Zhang Wei, Zhang Ziqi, Yang Hailong, Zhang Te, Jiang Shu, Qiao Ning, Deng Zhaohong, Pan Xiaoyong, Shen Hong-Bin, Yu Dong-Jun, Wang Shitong
The School of Artificial Intelligence and Computer Science, Nantong University, Nantong, 226019, China.
The School of Artificial Intelligence and Computer Science, Jiangnan University, Wuxi, 214122, China.
Bioinformatics. 2025 May 6;41(5). doi: 10.1093/bioinformatics/btaf221.

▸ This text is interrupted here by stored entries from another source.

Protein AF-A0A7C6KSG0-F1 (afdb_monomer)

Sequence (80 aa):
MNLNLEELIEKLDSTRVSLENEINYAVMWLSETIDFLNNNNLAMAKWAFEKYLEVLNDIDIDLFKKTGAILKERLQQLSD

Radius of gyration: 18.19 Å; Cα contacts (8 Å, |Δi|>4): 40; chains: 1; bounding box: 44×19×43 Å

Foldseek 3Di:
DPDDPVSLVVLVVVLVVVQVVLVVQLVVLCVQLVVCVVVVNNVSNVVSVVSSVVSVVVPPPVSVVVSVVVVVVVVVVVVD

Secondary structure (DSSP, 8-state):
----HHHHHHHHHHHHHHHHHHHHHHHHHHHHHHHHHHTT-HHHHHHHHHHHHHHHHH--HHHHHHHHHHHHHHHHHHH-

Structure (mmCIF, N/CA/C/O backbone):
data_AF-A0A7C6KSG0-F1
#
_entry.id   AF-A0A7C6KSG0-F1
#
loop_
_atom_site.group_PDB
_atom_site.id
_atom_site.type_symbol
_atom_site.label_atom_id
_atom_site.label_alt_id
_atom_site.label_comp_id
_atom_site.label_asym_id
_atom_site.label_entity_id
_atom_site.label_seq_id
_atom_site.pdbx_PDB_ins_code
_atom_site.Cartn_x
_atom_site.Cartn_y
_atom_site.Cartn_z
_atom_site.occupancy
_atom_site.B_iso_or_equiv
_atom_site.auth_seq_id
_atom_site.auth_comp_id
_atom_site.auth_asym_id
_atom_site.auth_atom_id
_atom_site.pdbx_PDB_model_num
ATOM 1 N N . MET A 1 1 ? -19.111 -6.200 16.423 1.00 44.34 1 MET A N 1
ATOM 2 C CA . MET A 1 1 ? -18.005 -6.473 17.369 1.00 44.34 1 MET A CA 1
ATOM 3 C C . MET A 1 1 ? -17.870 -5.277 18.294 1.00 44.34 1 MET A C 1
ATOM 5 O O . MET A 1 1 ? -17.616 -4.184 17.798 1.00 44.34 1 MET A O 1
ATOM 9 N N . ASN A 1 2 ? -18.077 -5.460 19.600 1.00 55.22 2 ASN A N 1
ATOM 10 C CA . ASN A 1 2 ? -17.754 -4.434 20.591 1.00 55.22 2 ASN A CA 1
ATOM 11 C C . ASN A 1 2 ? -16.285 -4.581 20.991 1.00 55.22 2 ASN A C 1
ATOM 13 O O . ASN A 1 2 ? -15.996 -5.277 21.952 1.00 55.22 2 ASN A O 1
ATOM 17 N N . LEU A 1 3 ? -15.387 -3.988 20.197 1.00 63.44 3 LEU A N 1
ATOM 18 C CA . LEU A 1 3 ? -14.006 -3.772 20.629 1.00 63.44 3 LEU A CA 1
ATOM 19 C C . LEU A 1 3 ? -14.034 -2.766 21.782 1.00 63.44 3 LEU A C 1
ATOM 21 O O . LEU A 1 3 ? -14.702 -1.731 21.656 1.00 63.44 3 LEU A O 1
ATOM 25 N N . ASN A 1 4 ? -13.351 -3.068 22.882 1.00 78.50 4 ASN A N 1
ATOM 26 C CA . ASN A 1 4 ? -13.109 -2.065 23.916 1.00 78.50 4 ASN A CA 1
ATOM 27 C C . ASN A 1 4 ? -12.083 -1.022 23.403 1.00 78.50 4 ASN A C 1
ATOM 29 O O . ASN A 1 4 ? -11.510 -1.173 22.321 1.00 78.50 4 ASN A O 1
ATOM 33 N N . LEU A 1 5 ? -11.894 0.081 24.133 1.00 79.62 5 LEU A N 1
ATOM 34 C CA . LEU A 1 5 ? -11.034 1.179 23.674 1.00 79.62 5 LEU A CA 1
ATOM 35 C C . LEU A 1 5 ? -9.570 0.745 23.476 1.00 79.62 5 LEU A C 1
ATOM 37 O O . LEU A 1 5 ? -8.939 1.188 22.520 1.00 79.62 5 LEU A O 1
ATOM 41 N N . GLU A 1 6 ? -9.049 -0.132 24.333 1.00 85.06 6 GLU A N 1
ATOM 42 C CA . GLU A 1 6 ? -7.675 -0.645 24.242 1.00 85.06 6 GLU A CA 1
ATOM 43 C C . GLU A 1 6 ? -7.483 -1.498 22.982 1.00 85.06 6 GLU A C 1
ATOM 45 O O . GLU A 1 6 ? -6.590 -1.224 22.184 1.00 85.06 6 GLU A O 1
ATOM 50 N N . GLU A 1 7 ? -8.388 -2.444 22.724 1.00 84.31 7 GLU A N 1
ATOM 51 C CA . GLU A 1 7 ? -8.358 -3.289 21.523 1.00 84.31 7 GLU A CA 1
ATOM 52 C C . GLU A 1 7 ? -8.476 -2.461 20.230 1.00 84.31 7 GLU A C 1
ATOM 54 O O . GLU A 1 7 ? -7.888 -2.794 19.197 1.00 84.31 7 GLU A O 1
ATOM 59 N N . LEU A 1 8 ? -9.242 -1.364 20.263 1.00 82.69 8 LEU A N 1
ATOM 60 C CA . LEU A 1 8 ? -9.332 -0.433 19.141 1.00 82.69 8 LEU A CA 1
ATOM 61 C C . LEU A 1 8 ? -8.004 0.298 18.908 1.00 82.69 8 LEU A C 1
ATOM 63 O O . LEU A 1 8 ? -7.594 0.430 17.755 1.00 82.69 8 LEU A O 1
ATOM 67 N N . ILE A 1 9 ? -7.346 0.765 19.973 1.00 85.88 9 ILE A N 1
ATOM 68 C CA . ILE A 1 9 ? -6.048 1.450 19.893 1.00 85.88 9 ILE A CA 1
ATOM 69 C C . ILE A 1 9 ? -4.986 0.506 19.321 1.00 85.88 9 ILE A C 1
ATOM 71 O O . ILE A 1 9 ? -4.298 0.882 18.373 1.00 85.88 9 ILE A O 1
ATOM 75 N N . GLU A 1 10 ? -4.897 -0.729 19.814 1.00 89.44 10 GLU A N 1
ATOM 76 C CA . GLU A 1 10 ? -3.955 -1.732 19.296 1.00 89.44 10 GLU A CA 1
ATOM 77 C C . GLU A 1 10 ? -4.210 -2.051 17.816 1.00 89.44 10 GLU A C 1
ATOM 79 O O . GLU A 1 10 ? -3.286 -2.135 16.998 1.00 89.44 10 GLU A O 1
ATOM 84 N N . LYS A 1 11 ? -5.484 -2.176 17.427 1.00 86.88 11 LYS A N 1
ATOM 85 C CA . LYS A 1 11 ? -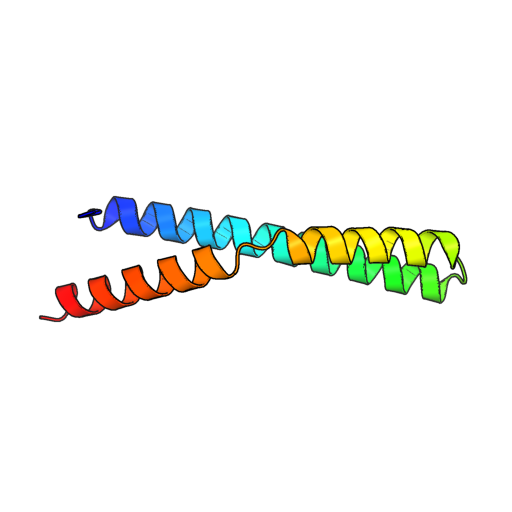5.849 -2.394 16.026 1.00 86.88 11 LYS A CA 1
ATOM 86 C C . LYS A 1 11 ? -5.480 -1.202 15.142 1.00 86.88 11 LYS A C 1
ATOM 88 O O . LYS A 1 11 ? -5.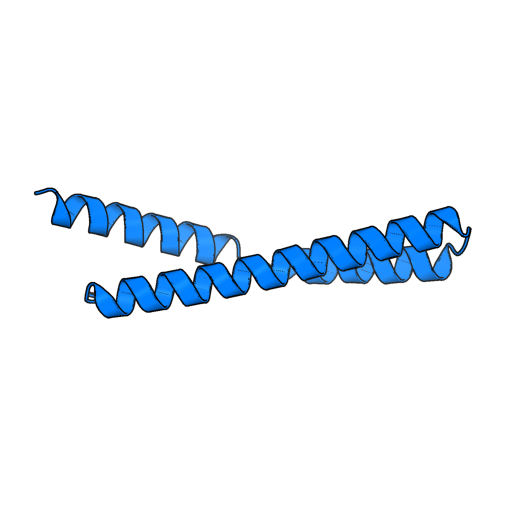050 -1.394 14.006 1.00 86.88 11 LYS A O 1
ATOM 93 N N . LEU A 1 12 ? -5.654 0.022 15.632 1.00 87.38 12 LEU A N 1
ATOM 94 C CA . LEU A 1 12 ? -5.283 1.231 14.898 1.00 87.38 12 LEU A CA 1
ATOM 95 C C . LEU A 1 12 ? -3.773 1.348 14.731 1.00 87.38 12 LEU A C 1
ATOM 97 O O . LEU A 1 12 ? -3.325 1.677 13.635 1.00 87.38 12 LEU A O 1
ATOM 101 N N . ASP A 1 13 ? -2.997 1.049 15.772 1.00 91.06 13 ASP A N 1
ATOM 102 C CA . ASP A 1 13 ? -1.540 1.117 15.691 1.00 91.06 13 ASP A CA 1
ATOM 103 C C . ASP A 1 13 ? -0.973 0.039 14.760 1.00 91.06 13 ASP A C 1
ATOM 105 O O . ASP A 1 13 ? -0.193 0.354 13.867 1.00 91.06 13 ASP A O 1
ATOM 109 N N . SER A 1 14 ? -1.447 -1.207 14.862 1.00 91.69 14 SER A N 1
ATOM 110 C CA . SER A 1 14 ? -1.053 -2.270 13.923 1.00 91.69 14 SER A CA 1
ATOM 111 C C . SER A 1 14 ? -1.420 -1.934 12.474 1.00 91.69 14 SER A C 1
ATOM 113 O O . SER A 1 14 ? -0.604 -2.113 11.571 1.00 91.69 14 SER A O 1
ATOM 115 N N . THR A 1 15 ? -2.612 -1.372 12.251 1.00 89.75 15 THR A N 1
ATOM 116 C CA . THR A 1 15 ? -3.038 -0.886 10.931 1.00 89.75 15 THR A CA 1
ATOM 117 C C . THR A 1 15 ? -2.106 0.232 10.440 1.00 89.75 15 THR A C 1
ATOM 119 O O . THR A 1 15 ? -1.614 0.171 9.317 1.00 89.75 15 THR A O 1
ATOM 122 N N . ARG A 1 16 ? -1.798 1.229 11.281 1.00 90.62 16 ARG A N 1
ATOM 123 C CA . ARG A 1 16 ? -0.866 2.324 10.957 1.00 90.62 16 ARG A CA 1
ATOM 124 C C . ARG A 1 16 ? 0.511 1.792 10.559 1.00 90.62 16 ARG A C 1
ATOM 126 O O . ARG A 1 16 ? 1.040 2.221 9.540 1.00 90.62 16 ARG A O 1
ATOM 133 N N . VAL A 1 17 ? 1.068 0.869 11.341 1.00 92.81 17 VAL A N 1
ATOM 134 C CA . VAL A 1 17 ? 2.380 0.263 11.075 1.00 92.81 17 VAL A CA 1
ATOM 135 C C . VAL A 1 17 ? 2.373 -0.517 9.758 1.00 92.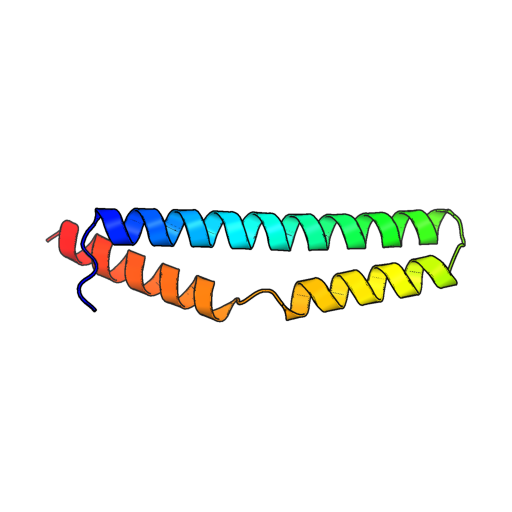81 17 VAL A C 1
ATOM 137 O O . VAL A 1 17 ? 3.327 -0.397 8.994 1.00 92.81 17 VAL A O 1
ATOM 140 N N . SER A 1 18 ? 1.307 -1.270 9.453 1.00 91.38 18 SER A N 1
ATOM 141 C CA . SER A 1 18 ? 1.181 -1.971 8.162 1.00 91.38 18 SER A CA 1
ATOM 142 C C . SER A 1 18 ? 1.218 -0.988 6.994 1.00 91.38 18 SER A C 1
ATOM 144 O O . SER A 1 18 ? 2.048 -1.138 6.101 1.00 91.38 18 SER A O 1
ATOM 146 N N . LEU A 1 19 ? 0.398 0.071 7.055 1.00 90.62 19 LEU A N 1
ATOM 147 C CA . LEU A 1 19 ? 0.343 1.098 6.009 1.00 90.62 19 LEU A CA 1
ATOM 148 C C . LEU A 1 19 ? 1.694 1.777 5.800 1.00 90.62 19 LEU A C 1
ATOM 150 O O . LEU A 1 19 ? 2.127 1.981 4.670 1.00 90.62 19 LEU A O 1
ATOM 154 N N . GLU A 1 20 ? 2.345 2.159 6.898 1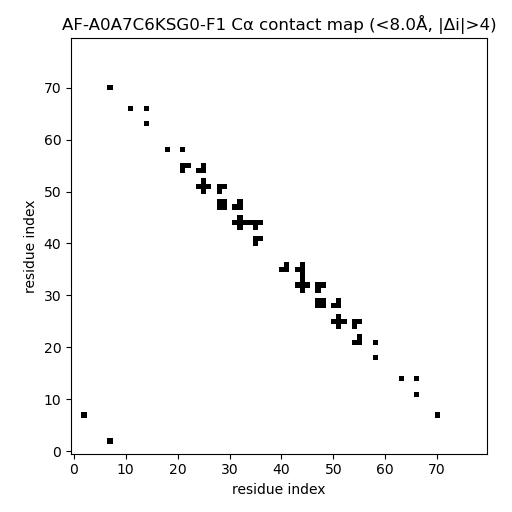.00 93.44 20 GLU A N 1
ATOM 155 C CA . GLU A 1 20 ? 3.642 2.826 6.867 1.00 93.44 20 GLU A CA 1
ATOM 156 C C . GLU A 1 20 ? 4.694 1.938 6.197 1.00 93.44 20 GLU A C 1
ATOM 158 O O . GLU A 1 20 ? 5.410 2.395 5.308 1.00 93.44 20 GLU A O 1
ATOM 163 N N . ASN A 1 21 ? 4.741 0.654 6.558 1.00 93.50 21 ASN A N 1
ATOM 164 C CA . ASN A 1 21 ? 5.662 -0.299 5.949 1.00 93.50 21 ASN A CA 1
ATOM 165 C C . ASN A 1 21 ? 5.388 -0.482 4.453 1.00 93.50 21 ASN A C 1
ATOM 167 O O . ASN A 1 21 ? 6.313 -0.376 3.650 1.00 93.50 21 ASN A O 1
ATOM 171 N N . GLU A 1 22 ? 4.135 -0.719 4.067 1.00 93.75 22 GLU A N 1
ATOM 172 C CA . GLU A 1 22 ? 3.750 -0.920 2.666 1.00 93.75 22 GLU A CA 1
ATOM 173 C C . GLU A 1 22 ? 4.074 0.311 1.804 1.00 93.75 22 GLU A C 1
ATOM 175 O O . GLU A 1 22 ? 4.687 0.185 0.741 1.00 93.75 22 GLU A O 1
ATOM 180 N N . ILE A 1 23 ? 3.749 1.518 2.286 1.00 94.25 23 ILE A N 1
ATOM 181 C CA . ILE A 1 23 ? 4.088 2.768 1.594 1.00 94.25 23 ILE A CA 1
ATOM 182 C C . ILE A 1 23 ? 5.607 2.938 1.493 1.00 94.25 23 ILE A C 1
ATOM 184 O O . ILE A 1 23 ? 6.105 3.276 0.418 1.00 94.25 23 ILE A O 1
ATOM 188 N N . ASN A 1 24 ? 6.356 2.685 2.569 1.00 96.81 24 ASN A N 1
ATOM 189 C CA . ASN A 1 24 ? 7.814 2.801 2.555 1.00 96.81 24 ASN A CA 1
ATOM 190 C C . ASN A 1 24 ? 8.447 1.845 1.534 1.00 96.81 24 ASN A C 1
ATOM 192 O O . ASN A 1 24 ? 9.342 2.250 0.789 1.00 96.81 24 ASN A O 1
ATOM 196 N N . TYR A 1 25 ? 7.950 0.608 1.430 1.00 96.50 25 TYR A N 1
ATOM 197 C CA . TYR A 1 25 ? 8.405 -0.338 0.409 1.00 96.50 25 TYR A CA 1
ATOM 198 C C . TYR A 1 25 ? 8.053 0.115 -1.010 1.00 96.50 25 TYR A C 1
ATOM 200 O O . TYR A 1 25 ? 8.895 0.012 -1.903 1.00 96.50 25 TYR A O 1
ATOM 208 N N . ALA A 1 26 ? 6.853 0.658 -1.232 1.00 97.25 26 ALA A N 1
ATOM 209 C CA . ALA A 1 26 ? 6.477 1.201 -2.536 1.00 97.25 26 ALA A CA 1
ATOM 210 C C . ALA A 1 26 ? 7.400 2.368 -2.937 1.00 97.25 26 ALA A C 1
ATOM 212 O O . ALA A 1 26 ? 7.922 2.404 -4.051 1.00 97.25 26 ALA A O 1
ATOM 213 N N . VAL A 1 27 ? 7.665 3.299 -2.016 1.00 98.06 27 VAL A N 1
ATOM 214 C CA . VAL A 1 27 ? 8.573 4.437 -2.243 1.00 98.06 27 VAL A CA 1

Spatial clustering is a key analytical technique for exploring spatial transcriptomics data. Recent graph neural network-based methods have shown promise in spatial clustering but face notable challenges. One significant issue is that analyzing the functions and complex mechanisms of organisms from a single scale is difficult and most methods focus exclusively on the single-scale representation of transcriptomic data, potentially limiting the discriminative power of extracted features for spatial domain clustering. Furthermore, classical clustering algorithms are often applied directly to latent representation, making it a worthwhile endeavor to explore a tailored clustering method to further improve the accuracy of spatial domain annotation.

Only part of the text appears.